(Given records Opens)

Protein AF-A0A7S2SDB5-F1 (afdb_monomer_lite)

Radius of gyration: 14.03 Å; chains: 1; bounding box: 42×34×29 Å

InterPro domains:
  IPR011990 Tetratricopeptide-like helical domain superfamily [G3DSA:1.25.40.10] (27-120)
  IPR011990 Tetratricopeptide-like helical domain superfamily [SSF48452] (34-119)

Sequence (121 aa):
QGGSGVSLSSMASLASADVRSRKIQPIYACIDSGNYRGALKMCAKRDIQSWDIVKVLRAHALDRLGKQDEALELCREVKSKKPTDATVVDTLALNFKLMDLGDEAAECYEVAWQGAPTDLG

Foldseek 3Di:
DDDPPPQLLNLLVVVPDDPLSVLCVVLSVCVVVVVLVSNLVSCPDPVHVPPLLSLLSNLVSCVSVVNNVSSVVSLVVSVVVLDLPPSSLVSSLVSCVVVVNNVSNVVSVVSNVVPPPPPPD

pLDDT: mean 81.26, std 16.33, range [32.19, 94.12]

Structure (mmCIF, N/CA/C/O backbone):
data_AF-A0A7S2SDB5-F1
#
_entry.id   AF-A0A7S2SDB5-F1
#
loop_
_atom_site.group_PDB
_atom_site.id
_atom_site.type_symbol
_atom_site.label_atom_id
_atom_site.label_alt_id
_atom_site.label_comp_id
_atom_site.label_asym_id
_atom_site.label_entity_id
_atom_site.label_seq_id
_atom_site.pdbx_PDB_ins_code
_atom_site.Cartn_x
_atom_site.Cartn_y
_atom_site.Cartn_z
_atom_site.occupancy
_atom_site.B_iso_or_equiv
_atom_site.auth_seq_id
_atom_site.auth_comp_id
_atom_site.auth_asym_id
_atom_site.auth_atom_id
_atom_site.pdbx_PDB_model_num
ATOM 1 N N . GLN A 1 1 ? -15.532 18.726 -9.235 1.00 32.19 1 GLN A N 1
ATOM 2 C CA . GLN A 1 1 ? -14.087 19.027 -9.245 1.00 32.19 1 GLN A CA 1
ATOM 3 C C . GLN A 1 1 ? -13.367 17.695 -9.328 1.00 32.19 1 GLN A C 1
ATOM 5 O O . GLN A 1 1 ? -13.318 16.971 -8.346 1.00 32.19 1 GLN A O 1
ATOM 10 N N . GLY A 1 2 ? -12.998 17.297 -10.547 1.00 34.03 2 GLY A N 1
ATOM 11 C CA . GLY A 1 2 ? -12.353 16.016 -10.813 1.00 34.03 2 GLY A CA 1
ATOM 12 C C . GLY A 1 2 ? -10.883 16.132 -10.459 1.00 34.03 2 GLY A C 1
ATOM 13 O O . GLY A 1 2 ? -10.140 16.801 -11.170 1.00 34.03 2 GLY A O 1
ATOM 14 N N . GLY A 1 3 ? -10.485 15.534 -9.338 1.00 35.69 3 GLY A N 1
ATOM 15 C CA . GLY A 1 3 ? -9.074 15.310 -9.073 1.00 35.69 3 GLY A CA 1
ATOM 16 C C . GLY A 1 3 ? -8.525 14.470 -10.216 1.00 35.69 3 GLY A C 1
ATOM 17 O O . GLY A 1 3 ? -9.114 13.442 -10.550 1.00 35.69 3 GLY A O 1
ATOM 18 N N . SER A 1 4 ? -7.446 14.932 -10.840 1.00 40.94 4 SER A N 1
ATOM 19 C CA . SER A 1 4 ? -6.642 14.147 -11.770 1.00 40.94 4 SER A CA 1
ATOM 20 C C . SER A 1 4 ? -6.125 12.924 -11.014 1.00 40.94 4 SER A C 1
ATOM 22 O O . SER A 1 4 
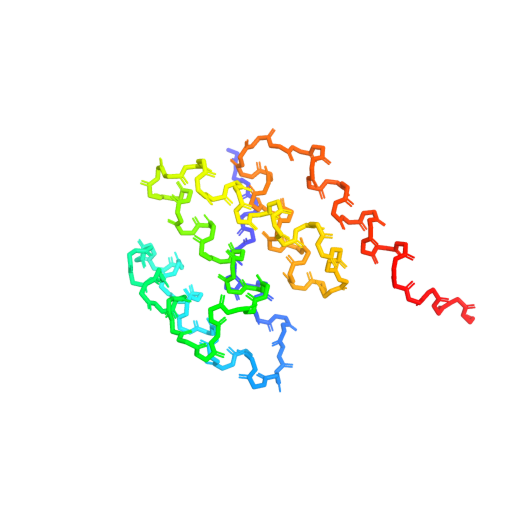? -5.061 12.955 -10.401 1.00 40.94 4 SER A O 1
ATOM 24 N N . GLY A 1 5 ? -6.953 11.883 -10.951 1.00 46.06 5 GLY A N 1
ATOM 25 C CA . GLY A 1 5 ? -6.646 10.625 -10.303 1.00 46.06 5 GLY A CA 1
ATOM 26 C C . GLY A 1 5 ? -5.632 9.921 -11.173 1.00 46.06 5 GLY A C 1
ATOM 27 O O . GLY A 1 5 ? -5.996 9.238 -12.124 1.00 46.06 5 GLY A O 1
ATOM 28 N N . VAL A 1 6 ? -4.353 10.139 -10.887 1.00 54.41 6 VAL A N 1
ATOM 29 C CA . VAL A 1 6 ? -3.303 9.266 -11.390 1.00 54.41 6 VAL A CA 1
ATOM 30 C C . VAL A 1 6 ? -3.615 7.863 -10.874 1.00 54.41 6 VAL A C 1
ATOM 32 O O . VAL A 1 6 ? -3.449 7.560 -9.695 1.00 54.41 6 VAL A O 1
ATOM 35 N N . SER A 1 7 ? -4.177 7.024 -11.742 1.00 64.12 7 SER A N 1
ATOM 36 C CA . SER A 1 7 ? -4.431 5.630 -11.405 1.00 64.12 7 SER A CA 1
ATOM 37 C C . SER A 1 7 ? -3.094 4.941 -11.142 1.00 64.12 7 SER A C 1
ATOM 39 O O . SER A 1 7 ? -2.117 5.161 -11.857 1.00 64.12 7 SER A O 1
ATOM 41 N N . LEU A 1 8 ? -3.047 4.073 -10.133 1.00 67.19 8 LEU A N 1
ATOM 42 C CA . LEU A 1 8 ? -1.852 3.294 -9.781 1.00 67.19 8 LEU A CA 1
ATOM 43 C C . LEU A 1 8 ? -1.300 2.486 -10.975 1.00 67.19 8 LEU A C 1
ATOM 45 O O . LEU A 1 8 ? -0.096 2.268 -11.094 1.00 67.19 8 LEU A O 1
ATOM 49 N N . SER A 1 9 ? -2.177 2.088 -11.897 1.00 60.69 9 SER A N 1
ATOM 50 C CA . SER A 1 9 ? -1.863 1.467 -13.189 1.00 60.69 9 SER A CA 1
ATOM 51 C C . SER A 1 9 ? -1.038 2.376 -14.122 1.00 60.69 9 SER A C 1
ATOM 53 O O . SER A 1 9 ? -0.140 1.894 -14.820 1.00 60.69 9 SER A O 1
ATOM 55 N N . SER A 1 10 ? -1.264 3.692 -14.096 1.00 62.84 10 SER A N 1
ATOM 56 C CA . SER A 1 10 ? -0.473 4.677 -14.848 1.00 62.84 10 SER A CA 1
ATOM 57 C C . SER A 1 10 ? 0.928 4.856 -14.259 1.00 62.84 10 SER A C 1
ATOM 59 O O . SER A 1 10 ? 1.894 4.945 -15.014 1.00 62.84 10 SER A O 1
ATOM 61 N N . MET A 1 11 ? 1.065 4.817 -12.928 1.00 64.19 11 MET A N 1
ATOM 62 C CA . MET A 1 11 ? 2.374 4.839 -12.253 1.00 64.19 11 MET A CA 1
ATOM 63 C C . MET A 1 11 ? 3.192 3.585 -12.587 1.00 64.19 11 MET A C 1
ATOM 65 O O . MET A 1 11 ? 4.382 3.664 -12.880 1.00 64.19 11 MET A O 1
ATOM 69 N N . ALA A 1 12 ? 2.532 2.423 -12.640 1.00 57.56 12 ALA A N 1
ATOM 70 C CA . ALA A 1 12 ? 3.157 1.160 -13.028 1.00 57.56 12 ALA A CA 1
ATOM 71 C C . ALA A 1 12 ? 3.664 1.150 -14.480 1.00 57.56 12 ALA A C 1
ATOM 73 O O . ALA A 1 12 ? 4.626 0.450 -14.792 1.00 57.56 12 ALA A O 1
ATOM 74 N N . SER A 1 13 ? 3.013 1.905 -15.369 1.00 51.91 13 SER A N 1
ATOM 75 C CA . SER A 1 13 ? 3.345 1.950 -16.799 1.00 51.91 13 SER A CA 1
ATOM 76 C C . SER A 1 13 ? 4.627 2.738 -17.091 1.00 51.91 13 SER A C 1
ATOM 78 O O . SER A 1 13 ? 5.291 2.468 -18.089 1.00 51.91 13 SER A O 1
ATOM 80 N N . LEU A 1 14 ? 5.014 3.664 -16.206 1.00 51.72 14 LEU A N 1
ATOM 81 C CA . LEU A 1 14 ? 6.294 4.378 -16.285 1.00 51.72 14 LEU A CA 1
ATOM 82 C C . LEU A 1 14 ? 7.477 3.492 -15.843 1.00 51.72 14 LEU A C 1
ATOM 84 O O . LEU A 1 14 ? 8.594 3.669 -16.322 1.00 51.72 14 LEU A O 1
ATOM 88 N N . ALA A 1 15 ? 7.227 2.479 -15.008 1.00 50.44 15 ALA A N 1
ATOM 89 C CA . ALA A 1 15 ? 8.211 1.497 -14.551 1.00 50.44 15 ALA A CA 1
ATOM 90 C C . ALA A 1 15 ? 8.356 0.315 -15.539 1.00 50.44 15 ALA A C 1
ATOM 92 O O . ALA A 1 15 ? 8.076 -0.848 -15.218 1.00 50.44 15 ALA A O 1
ATOM 93 N N . SER A 1 16 ? 8.745 0.599 -16.785 1.00 42.59 16 SER A N 1
ATOM 94 C CA . SER A 1 16 ? 8.866 -0.424 -17.833 1.00 42.59 16 SER A CA 1
ATOM 95 C C . SER A 1 16 ? 10.200 -1.193 -17.778 1.00 42.59 16 SER A C 1
ATOM 97 O O . SER A 1 16 ? 11.266 -0.597 -17.664 1.00 42.59 16 SER A O 1
ATOM 99 N N . ALA A 1 17 ? 10.100 -2.523 -17.936 1.00 47.00 17 ALA A N 1
ATOM 100 C CA . ALA A 1 17 ? 11.145 -3.549 -18.137 1.00 47.00 17 ALA A CA 1
ATOM 101 C C . ALA A 1 17 ? 11.807 -4.260 -16.928 1.00 47.00 17 ALA A C 1
ATOM 103 O O . ALA A 1 17 ? 12.692 -5.086 -17.146 1.00 47.00 17 ALA A O 1
ATOM 104 N N . ASP A 1 18 ? 11.349 -4.085 -15.684 1.00 59.66 18 ASP A N 1
ATOM 105 C CA . ASP A 1 18 ? 11.858 -4.880 -14.547 1.00 59.66 18 ASP A CA 1
ATOM 106 C C . ASP A 1 18 ? 11.042 -6.184 -14.357 1.00 59.66 18 ASP A C 1
ATOM 108 O O . ASP A 1 18 ? 9.818 -6.220 -14.521 1.00 59.66 18 ASP A O 1
ATOM 112 N N . VAL A 1 19 ? 11.697 -7.296 -13.996 1.00 60.31 19 VAL A N 1
ATOM 113 C CA . VAL A 1 19 ? 11.023 -8.568 -13.643 1.00 60.31 19 VAL A CA 1
ATOM 114 C C . VAL A 1 19 ? 10.014 -8.354 -12.509 1.00 60.31 19 VAL A C 1
ATOM 116 O O . VAL A 1 19 ? 8.971 -9.021 -12.473 1.00 60.31 19 VAL A O 1
ATOM 119 N N . ARG A 1 20 ? 10.280 -7.386 -11.621 1.00 69.00 20 ARG A N 1
ATOM 120 C CA . ARG A 1 20 ? 9.342 -6.934 -10.593 1.00 69.00 20 ARG A CA 1
ATOM 121 C C . ARG A 1 20 ? 8.032 -6.464 -11.211 1.00 69.00 20 ARG A C 1
ATOM 123 O O . ARG A 1 20 ? 6.992 -6.950 -10.767 1.00 69.00 20 ARG A O 1
ATOM 130 N N . SER A 1 21 ? 8.074 -5.660 -12.280 1.00 71.31 21 SER A N 1
ATOM 131 C CA . SER A 1 21 ? 6.898 -5.136 -12.990 1.00 71.31 21 SER A CA 1
ATOM 132 C C 
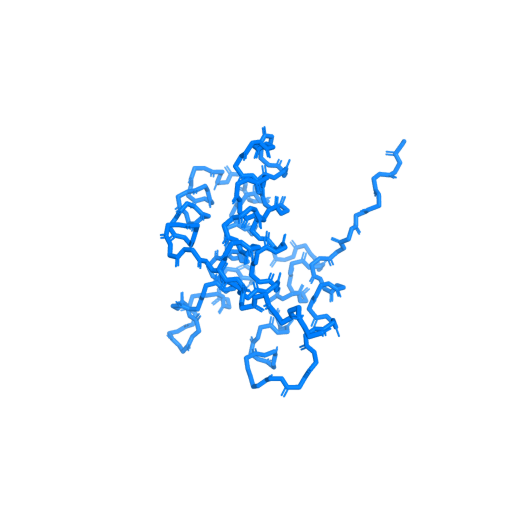. SER A 1 21 ? 5.951 -6.258 -13.426 1.00 71.31 21 SER A C 1
ATOM 134 O O . SER A 1 21 ? 4.762 -6.203 -13.130 1.00 71.31 21 SER A O 1
ATOM 136 N N . ARG A 1 22 ? 6.452 -7.360 -14.004 1.00 79.88 22 ARG A N 1
ATOM 137 C CA . ARG A 1 22 ? 5.593 -8.490 -14.434 1.00 79.88 22 ARG A CA 1
ATOM 138 C C . ARG A 1 22 ? 4.841 -9.163 -13.285 1.00 79.88 22 ARG A C 1
ATOM 140 O O . ARG A 1 22 ? 3.711 -9.607 -13.480 1.00 79.88 22 ARG A O 1
ATOM 147 N N . LYS A 1 23 ? 5.445 -9.256 -12.094 1.00 83.81 23 LYS A N 1
ATOM 148 C CA . LYS A 1 23 ? 4.790 -9.871 -10.927 1.00 83.81 23 LYS A CA 1
ATOM 149 C C . LYS A 1 23 ? 3.769 -8.941 -10.264 1.00 83.81 23 LYS A C 1
ATOM 151 O O . LYS A 1 23 ? 2.788 -9.442 -9.715 1.00 83.81 23 LYS A O 1
ATOM 156 N N . ILE A 1 24 ? 3.973 -7.623 -10.332 1.00 86.31 24 ILE A N 1
ATOM 157 C CA . ILE A 1 24 ? 3.073 -6.615 -9.739 1.00 86.31 24 ILE A CA 1
ATOM 158 C C . ILE A 1 24 ? 1.953 -6.155 -10.680 1.00 86.31 24 ILE A C 1
ATOM 160 O O . ILE A 1 24 ? 0.895 -5.773 -10.193 1.00 86.31 24 ILE A O 1
ATOM 164 N N . GLN A 1 25 ? 2.111 -6.270 -12.004 1.00 86.12 25 GLN A N 1
ATOM 165 C CA . GLN A 1 25 ? 1.059 -5.994 -12.999 1.00 86.12 25 GLN A CA 1
ATOM 166 C C . GLN A 1 25 ? -0.332 -6.552 -12.631 1.00 86.12 25 GLN A C 1
ATOM 168 O O . GLN A 1 25 ? -1.298 -5.788 -12.636 1.00 86.12 25 GLN A O 1
ATOM 173 N N . PRO A 1 26 ? -0.485 -7.833 -12.242 1.00 89.44 26 PRO A N 1
ATOM 174 C CA . PRO A 1 26 ? -1.804 -8.344 -11.883 1.00 89.44 26 PRO A CA 1
ATOM 175 C C . PRO A 1 26 ? -2.366 -7.748 -10.579 1.00 89.44 26 PRO A C 1
ATOM 177 O O . PRO A 1 26 ? -3.580 -7.761
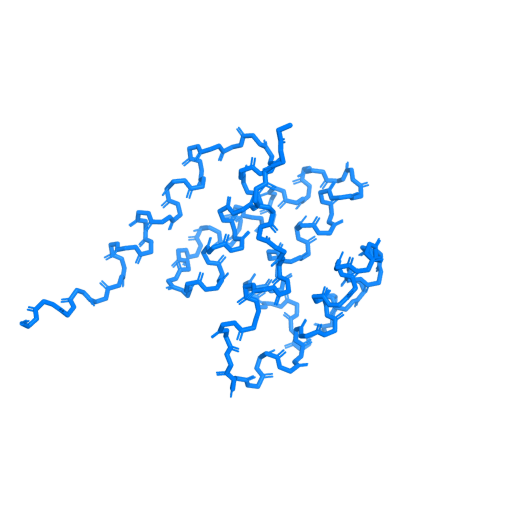 -10.389 1.00 89.44 26 PRO A O 1
ATOM 180 N N . ILE A 1 27 ? -1.518 -7.222 -9.685 1.00 90.88 27 ILE A N 1
ATOM 181 C CA . ILE A 1 27 ? -1.961 -6.493 -8.486 1.00 90.88 27 ILE A CA 1
ATOM 182 C C . ILE A 1 27 ? -2.583 -5.162 -8.912 1.00 90.88 27 ILE A C 1
ATOM 184 O O . ILE A 1 27 ? -3.703 -4.863 -8.504 1.00 90.88 27 ILE A O 1
ATOM 188 N N . TYR A 1 28 ? -1.902 -4.414 -9.786 1.00 88.31 28 TYR A N 1
ATOM 189 C CA . TYR A 1 28 ? -2.421 -3.163 -10.341 1.00 88.31 28 TYR A CA 1
ATOM 190 C C . TYR A 1 28 ? -3.753 -3.364 -11.062 1.00 88.31 28 TYR A C 1
ATOM 192 O O . TYR A 1 28 ? -4.697 -2.632 -10.792 1.00 88.31 28 TYR A O 1
ATOM 200 N N . ALA A 1 29 ? -3.865 -4.402 -11.897 1.00 89.31 29 ALA A N 1
ATOM 201 C CA . ALA A 1 29 ? -5.114 -4.729 -12.583 1.00 89.31 29 ALA A CA 1
ATOM 202 C C . ALA A 1 29 ? -6.266 -5.028 -11.602 1.00 89.31 29 ALA A C 1
ATOM 204 O O . ALA A 1 29 ? -7.398 -4.601 -11.818 1.00 89.31 29 ALA A O 1
ATOM 205 N N . CYS A 1 30 ? -5.989 -5.729 -10.495 1.00 90.38 30 CYS A N 1
ATOM 206 C CA . CYS A 1 30 ? -7.000 -5.969 -9.463 1.00 90.38 30 CYS A CA 1
ATOM 207 C C . CYS A 1 30 ? -7.442 -4.670 -8.779 1.00 90.38 30 CYS A C 1
ATOM 209 O O . CYS A 1 30 ? -8.631 -4.504 -8.528 1.00 90.38 30 CYS A O 1
ATOM 211 N N . ILE A 1 31 ? -6.508 -3.763 -8.477 1.00 89.38 31 ILE A N 1
ATOM 212 C CA . ILE A 1 31 ? -6.811 -2.473 -7.841 1.00 89.38 31 ILE A CA 1
ATOM 213 C C . ILE A 1 31 ? -7.640 -1.584 -8.775 1.00 89.38 31 ILE A C 1
ATOM 215 O O . ILE A 1 31 ? -8.657 -1.044 -8.346 1.00 89.38 31 ILE A O 1
ATOM 219 N N . ASP A 1 32 ? -7.239 -1.484 -10.043 1.00 87.50 32 ASP A N 1
ATOM 220 C CA . ASP A 1 32 ? -7.912 -0.695 -11.082 1.00 87.50 32 ASP A CA 1
ATOM 221 C C . ASP A 1 32 ? -9.350 -1.179 -11.319 1.00 87.50 32 ASP A C 1
ATOM 223 O O . ASP A 1 32 ? -10.295 -0.395 -11.321 1.00 87.50 32 ASP A O 1
ATOM 227 N N . SER A 1 33 ? -9.540 -2.501 -11.363 1.00 89.19 33 
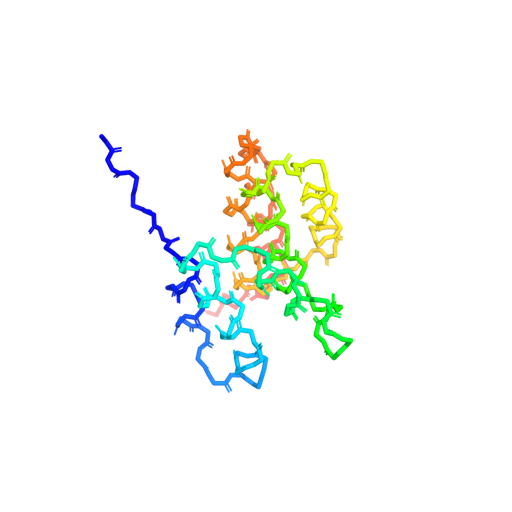SER A N 1
ATOM 228 C CA . SER A 1 33 ? -10.863 -3.117 -11.494 1.00 89.19 33 SER A CA 1
ATOM 229 C C . SER A 1 33 ? -11.709 -3.063 -10.208 1.00 89.19 33 SER A C 1
ATOM 231 O O . SER A 1 33 ? -12.814 -3.608 -10.188 1.00 89.19 33 SER A O 1
ATOM 233 N N . GLY A 1 34 ? -11.202 -2.486 -9.111 1.00 89.56 34 GLY A N 1
ATOM 234 C CA . GLY A 1 34 ? -11.880 -2.434 -7.808 1.00 89.56 34 GLY A CA 1
ATOM 235 C C . GLY A 1 34 ? -11.900 -3.763 -7.037 1.00 89.56 34 GLY A C 1
ATOM 236 O O . GLY A 1 34 ? -12.528 -3.878 -5.985 1.00 89.56 34 GLY A O 1
ATOM 237 N N . ASN A 1 35 ? -11.194 -4.788 -7.518 1.00 93.19 35 ASN A N 1
ATOM 238 C CA . ASN A 1 35 ? -11.063 -6.086 -6.862 1.00 93.19 35 ASN A CA 1
ATOM 239 C C . ASN A 1 35 ? -9.953 -6.073 -5.792 1.00 93.19 35 ASN A C 1
ATOM 241 O O . ASN A 1 35 ? -8.951 -6.790 -5.878 1.00 93.19 35 ASN A O 1
ATOM 245 N N . TYR A 1 36 ? -10.144 -5.276 -4.739 1.00 92.75 36 TYR A N 1
ATOM 246 C CA . TYR A 1 36 ? -9.155 -5.106 -3.665 1.00 92.75 36 TYR A CA 1
ATOM 247 C C . TYR A 1 36 ? -8.863 -6.411 -2.910 1.00 92.75 36 TYR A C 1
ATOM 249 O O . TYR A 1 36 ? -7.719 -6.695 -2.562 1.00 92.75 36 TYR A O 1
ATOM 257 N N . ARG A 1 37 ? -9.869 -7.275 -2.729 1.00 93.62 37 ARG A N 1
ATOM 258 C CA . ARG A 1 37 ? -9.688 -8.612 -2.133 1.00 93.62 37 ARG A CA 1
ATOM 259 C C . ARG A 1 37 ? -8.756 -9.495 -2.967 1.00 93.62 37 ARG A C 1
ATOM 261 O O . ARG A 1 37 ? -7.894 -10.177 -2.411 1.00 93.62 37 ARG A O 1
ATOM 268 N N . GLY A 1 38 ? -8.912 -9.465 -4.292 1.00 94.12 38 GLY A N 1
ATOM 269 C CA . GLY A 1 38 ? -8.012 -10.137 -5.228 1.00 94.12 38 GLY A CA 1
ATOM 270 C C . GLY A 1 38 ? -6.591 -9.582 -5.147 1.00 94.12 38 GLY A C 1
ATOM 271 O O . GLY A 1 38 ? -5.642 -10.361 -5.046 1.00 94.12 38 GLY A O 1
ATOM 272 N N . ALA A 1 39 ? -6.449 -8.254 -5.086 1.00 92.69 39 ALA A N 1
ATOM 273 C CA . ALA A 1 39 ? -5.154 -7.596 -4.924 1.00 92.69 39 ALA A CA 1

(Given records Closes)

Task brief:
From the material above, reproduce only what runs from the line holding "ATOM 223 O O" down to the line holding "ATOM 229 C C", both included, pictures excluded.

Problem solution:
ATOM 223 O O . ASP A 1 32 ? -10.295 -0.395 -11.321 1.00 87.50 32 ASP A O 1
ATOM 227 N N . SER A 1 33 ? -9.540 -2.501 -11.363 1.00 89.19 33 
SER A N 1
ATOM 228 C CA . SER A 1 33 ? -10.863 -3.117 -11.494 1.00 89.19 33 SER A CA 1
ATOM 229 C C . SER A 1 33 ? -11.709 -3.063 -10.208 1.00 89.19 33 SER A C 1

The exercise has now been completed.